7 Juli 2022

SINGAPURA – Norma tradisional yang menyebutkan laki-laki menikahi perempuan yang berpendidikan lebih rendah dan perempuan yang mencari laki-laki berpendidikan lebih tinggi sedang berubah.

Persentase laki-laki yang mempunyai istri berpendidikan lebih rendah turun dari 16,3 persen pada tahun 2011 menjadi 12,3 persen pada tahun lalu.

Sementara itu, jumlah pernikahan yang melibatkan perempuan yang berpendidikan lebih tinggi dibandingkan suaminya meningkat dari 17,5 persen dari seluruh pernikahan pada tahun 2011 menjadi 18,2 persen pada tahun lalu.

Data tersebut tertuang dalam Statistik Perkawinan dan Perceraian 2021 dan diterbitkan oleh Departemen Statistika (DOS). Itu dirilis pada Rabu (6 Juli).

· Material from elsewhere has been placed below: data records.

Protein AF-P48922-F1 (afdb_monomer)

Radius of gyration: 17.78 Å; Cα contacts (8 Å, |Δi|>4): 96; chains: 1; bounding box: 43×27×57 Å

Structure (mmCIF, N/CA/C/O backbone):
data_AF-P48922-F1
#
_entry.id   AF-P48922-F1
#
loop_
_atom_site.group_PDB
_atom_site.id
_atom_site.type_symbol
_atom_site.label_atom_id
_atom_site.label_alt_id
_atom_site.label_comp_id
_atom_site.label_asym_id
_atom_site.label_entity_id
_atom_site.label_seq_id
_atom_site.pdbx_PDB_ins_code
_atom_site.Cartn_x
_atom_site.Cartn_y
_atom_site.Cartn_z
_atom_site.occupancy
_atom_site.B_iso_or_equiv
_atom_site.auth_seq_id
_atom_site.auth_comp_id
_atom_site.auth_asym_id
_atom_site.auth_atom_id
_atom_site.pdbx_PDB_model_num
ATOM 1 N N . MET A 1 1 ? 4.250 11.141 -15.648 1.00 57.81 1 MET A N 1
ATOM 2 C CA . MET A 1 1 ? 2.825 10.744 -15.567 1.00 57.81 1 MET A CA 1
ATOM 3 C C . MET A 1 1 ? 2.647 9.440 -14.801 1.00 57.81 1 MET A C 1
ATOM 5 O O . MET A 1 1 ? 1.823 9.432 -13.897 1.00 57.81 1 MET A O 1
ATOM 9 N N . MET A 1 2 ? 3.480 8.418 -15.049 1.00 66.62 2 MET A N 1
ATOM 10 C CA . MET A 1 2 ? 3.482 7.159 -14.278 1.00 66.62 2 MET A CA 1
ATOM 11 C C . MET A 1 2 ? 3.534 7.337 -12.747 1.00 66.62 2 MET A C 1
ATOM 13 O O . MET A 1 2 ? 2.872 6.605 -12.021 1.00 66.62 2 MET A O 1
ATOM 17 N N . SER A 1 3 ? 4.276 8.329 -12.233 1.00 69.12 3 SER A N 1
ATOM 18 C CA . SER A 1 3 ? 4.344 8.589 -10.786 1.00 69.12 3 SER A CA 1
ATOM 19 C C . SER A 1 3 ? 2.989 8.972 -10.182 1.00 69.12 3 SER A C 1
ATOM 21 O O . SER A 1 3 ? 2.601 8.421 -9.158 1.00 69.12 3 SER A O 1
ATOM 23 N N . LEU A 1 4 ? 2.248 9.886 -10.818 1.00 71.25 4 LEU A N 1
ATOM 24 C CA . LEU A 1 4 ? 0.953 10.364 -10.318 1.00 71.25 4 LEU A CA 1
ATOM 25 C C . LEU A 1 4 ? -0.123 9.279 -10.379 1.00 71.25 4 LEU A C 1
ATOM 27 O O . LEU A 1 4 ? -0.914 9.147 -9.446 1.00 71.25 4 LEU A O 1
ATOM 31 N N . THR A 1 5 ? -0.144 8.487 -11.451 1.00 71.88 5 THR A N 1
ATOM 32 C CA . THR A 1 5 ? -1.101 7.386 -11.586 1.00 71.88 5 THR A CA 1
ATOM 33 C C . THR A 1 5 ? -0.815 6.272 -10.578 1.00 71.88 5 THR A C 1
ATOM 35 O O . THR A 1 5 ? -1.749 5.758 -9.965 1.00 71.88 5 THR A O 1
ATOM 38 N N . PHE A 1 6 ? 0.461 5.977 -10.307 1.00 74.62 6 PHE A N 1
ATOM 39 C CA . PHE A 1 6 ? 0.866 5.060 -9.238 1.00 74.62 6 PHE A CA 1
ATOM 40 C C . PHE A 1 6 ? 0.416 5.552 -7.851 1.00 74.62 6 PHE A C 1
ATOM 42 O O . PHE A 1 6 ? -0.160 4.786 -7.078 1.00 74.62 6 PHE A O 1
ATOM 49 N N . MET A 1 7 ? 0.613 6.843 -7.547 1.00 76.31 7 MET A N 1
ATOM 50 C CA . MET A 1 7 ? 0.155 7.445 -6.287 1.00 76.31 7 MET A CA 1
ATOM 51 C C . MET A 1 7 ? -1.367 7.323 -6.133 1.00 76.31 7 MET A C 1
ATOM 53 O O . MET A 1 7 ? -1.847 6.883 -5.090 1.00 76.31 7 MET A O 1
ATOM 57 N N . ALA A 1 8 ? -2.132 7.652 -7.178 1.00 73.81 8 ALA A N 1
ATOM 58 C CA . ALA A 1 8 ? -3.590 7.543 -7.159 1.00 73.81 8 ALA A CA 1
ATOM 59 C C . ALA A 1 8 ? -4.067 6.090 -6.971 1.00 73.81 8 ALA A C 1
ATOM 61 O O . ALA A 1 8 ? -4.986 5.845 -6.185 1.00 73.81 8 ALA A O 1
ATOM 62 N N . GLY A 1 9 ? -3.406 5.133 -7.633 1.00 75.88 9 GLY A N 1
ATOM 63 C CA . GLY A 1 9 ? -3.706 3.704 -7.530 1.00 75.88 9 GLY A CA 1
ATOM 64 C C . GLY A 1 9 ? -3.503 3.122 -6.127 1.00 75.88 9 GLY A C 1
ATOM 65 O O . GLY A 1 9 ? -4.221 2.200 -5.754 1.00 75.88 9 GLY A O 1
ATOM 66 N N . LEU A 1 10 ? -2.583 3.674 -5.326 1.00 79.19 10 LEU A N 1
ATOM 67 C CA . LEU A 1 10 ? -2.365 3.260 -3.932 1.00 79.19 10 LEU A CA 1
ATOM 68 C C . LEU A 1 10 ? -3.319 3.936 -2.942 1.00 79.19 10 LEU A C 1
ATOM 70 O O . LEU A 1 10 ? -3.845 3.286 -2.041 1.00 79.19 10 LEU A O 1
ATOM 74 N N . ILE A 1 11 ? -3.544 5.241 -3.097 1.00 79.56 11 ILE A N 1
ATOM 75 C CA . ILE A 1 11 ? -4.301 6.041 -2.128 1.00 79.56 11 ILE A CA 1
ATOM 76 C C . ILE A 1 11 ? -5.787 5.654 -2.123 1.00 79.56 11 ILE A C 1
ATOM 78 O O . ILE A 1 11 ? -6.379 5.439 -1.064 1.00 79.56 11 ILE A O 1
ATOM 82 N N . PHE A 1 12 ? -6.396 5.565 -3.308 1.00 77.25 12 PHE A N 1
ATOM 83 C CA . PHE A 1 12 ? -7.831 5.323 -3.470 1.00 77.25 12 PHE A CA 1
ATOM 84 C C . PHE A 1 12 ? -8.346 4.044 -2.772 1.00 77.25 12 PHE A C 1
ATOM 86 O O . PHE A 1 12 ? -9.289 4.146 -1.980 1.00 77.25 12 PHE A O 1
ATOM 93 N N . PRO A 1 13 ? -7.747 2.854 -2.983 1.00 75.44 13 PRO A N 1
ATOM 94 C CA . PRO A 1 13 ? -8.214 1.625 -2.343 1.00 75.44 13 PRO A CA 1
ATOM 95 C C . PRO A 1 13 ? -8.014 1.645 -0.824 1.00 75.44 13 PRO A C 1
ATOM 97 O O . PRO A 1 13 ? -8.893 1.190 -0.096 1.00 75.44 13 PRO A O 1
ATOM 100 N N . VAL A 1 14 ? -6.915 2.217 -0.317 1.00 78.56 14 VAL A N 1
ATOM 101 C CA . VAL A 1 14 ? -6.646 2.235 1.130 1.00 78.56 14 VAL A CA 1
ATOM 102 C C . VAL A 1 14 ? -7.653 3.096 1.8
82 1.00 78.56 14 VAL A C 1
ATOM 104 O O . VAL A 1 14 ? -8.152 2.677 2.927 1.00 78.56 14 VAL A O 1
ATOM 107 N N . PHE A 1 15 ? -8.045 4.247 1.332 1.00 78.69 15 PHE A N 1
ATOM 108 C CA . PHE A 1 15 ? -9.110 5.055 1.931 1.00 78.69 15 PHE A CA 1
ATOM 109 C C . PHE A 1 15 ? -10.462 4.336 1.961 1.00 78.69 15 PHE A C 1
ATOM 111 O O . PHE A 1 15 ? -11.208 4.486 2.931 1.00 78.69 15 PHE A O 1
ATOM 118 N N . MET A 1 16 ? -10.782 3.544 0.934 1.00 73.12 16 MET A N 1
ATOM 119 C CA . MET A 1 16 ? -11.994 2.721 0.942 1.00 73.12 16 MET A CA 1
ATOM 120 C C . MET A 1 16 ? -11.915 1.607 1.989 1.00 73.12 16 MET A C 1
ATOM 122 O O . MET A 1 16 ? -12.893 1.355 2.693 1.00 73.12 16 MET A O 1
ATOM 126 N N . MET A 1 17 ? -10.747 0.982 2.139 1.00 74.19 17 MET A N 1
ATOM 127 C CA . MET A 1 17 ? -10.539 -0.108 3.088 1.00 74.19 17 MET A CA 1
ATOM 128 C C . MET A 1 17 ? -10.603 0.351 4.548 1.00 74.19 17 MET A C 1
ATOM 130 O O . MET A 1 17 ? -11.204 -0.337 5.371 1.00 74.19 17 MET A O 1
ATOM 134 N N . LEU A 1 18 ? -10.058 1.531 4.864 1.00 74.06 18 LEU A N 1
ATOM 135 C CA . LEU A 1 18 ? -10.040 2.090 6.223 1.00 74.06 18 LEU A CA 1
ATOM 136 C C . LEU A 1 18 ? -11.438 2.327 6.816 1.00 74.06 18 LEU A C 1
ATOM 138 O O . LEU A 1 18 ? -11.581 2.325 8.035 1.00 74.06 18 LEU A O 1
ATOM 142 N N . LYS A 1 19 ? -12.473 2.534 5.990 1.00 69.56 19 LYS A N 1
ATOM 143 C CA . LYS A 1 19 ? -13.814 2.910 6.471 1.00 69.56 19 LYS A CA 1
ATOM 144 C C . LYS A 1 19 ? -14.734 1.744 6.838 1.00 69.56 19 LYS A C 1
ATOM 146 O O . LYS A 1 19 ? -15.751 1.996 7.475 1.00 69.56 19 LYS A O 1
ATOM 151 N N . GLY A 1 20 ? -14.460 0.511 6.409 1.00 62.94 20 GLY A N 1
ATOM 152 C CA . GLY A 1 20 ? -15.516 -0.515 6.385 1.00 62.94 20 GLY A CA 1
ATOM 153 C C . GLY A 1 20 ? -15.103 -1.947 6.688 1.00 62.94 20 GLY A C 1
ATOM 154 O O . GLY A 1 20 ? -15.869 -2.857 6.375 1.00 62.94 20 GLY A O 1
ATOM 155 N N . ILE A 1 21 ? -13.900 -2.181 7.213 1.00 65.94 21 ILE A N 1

Namun, mayoritas pernikahan melibatkan pasangan dengan tingkat pendidikan yang sama. Sekitar 69,5 persen pasangan yang menikah tahun lalu termasuk dalam kategori ini, naik dari 66,2 persen pada tahun 2011.

Peningkatan jumlah pasangan tersebut disebabkan oleh semakin besarnya perkawinan sipil dimana kedua pasangan adalah lulusan universitas dan perkawinan Muslim dimana suami dan istri memiliki kualifikasi pasca sekolah atau universitas, kata DOS.

Sosiolog Universitas Nasional Singapura (NUS), Tan Ern Ser, menggambarkan tren semakin sedikit laki-laki yang menikahi perempuan berpendidikan rendah dan sebaliknya bagi perempuan sebagai hal yang signifikan secara sosial.

Namun ia mencatat bahwa kualifikasi pendidikan belum tentu menjadi indikator pendapatan yang baik dan pendapatan masih menjadi perhatian utama ketika memilih mitra.

Shailey Hingorani, kepala penelitian dan advokasi di Asosiasi Perempuan untuk Aksi dan Penelitian (Sadar), mencatat bahwa peran gender tradisional menentukan bahwa pendidikan tinggi meningkatkan prospek pekerjaan seseorang, menjadikan laki-laki lebih menarik daripada laki-laki yang dapat memenuhi peran sebagai pencari nafkah. , sekaligus mengurangi peluang seorang perempuan untuk tinggal di rumah dan bergantung pada suaminya untuk menafkahi keluarganya.

Namun sekarang terdapat lebih banyak perempuan yang berpendidikan tinggi, dibandingkan laki-laki, dan hal ini menyebabkan lebih banyak laki-laki menikah dengan seseorang yang memiliki tingkat pendidikan yang sama dan lebih sedikit laki-laki yang menikahi istri yang kurang berpendidikan, kata Dr Tan Poh Lin, asisten profesor di Lee Kuan Yew. Sekolah. Kebijakan Publik di NUS.

Pekerja sosial di Layanan Masyarakat Fei Yue, Marie Yeo, mengatakan seiring dengan semakin banyaknya perempuan yang berpendidikan tinggi saat ini, mereka menjadi mandiri secara finansial dan mungkin tidak keberatan menikah dengan pria yang kurang berpendidikan.

Ia juga melihat adanya pergeseran ekspektasi terhadap peran dan tanggung jawab di antara pasangan tersebut, dengan menambahkan: “Perempuan saat ini menghargai dan mengharapkan kontribusi yang setara dari laki-laki di rumah, dan kami senang melihat semakin banyak laki-laki yang bersedia memberikan tanggung jawab mereka dalam urusan rumah tangga. tanggung jawab, seperti pekerjaan rumah tangga, pemasaran dan perawatan, sementara perempuan juga bekerja dan berkontribusi secara finansial terhadap rumah tangga.”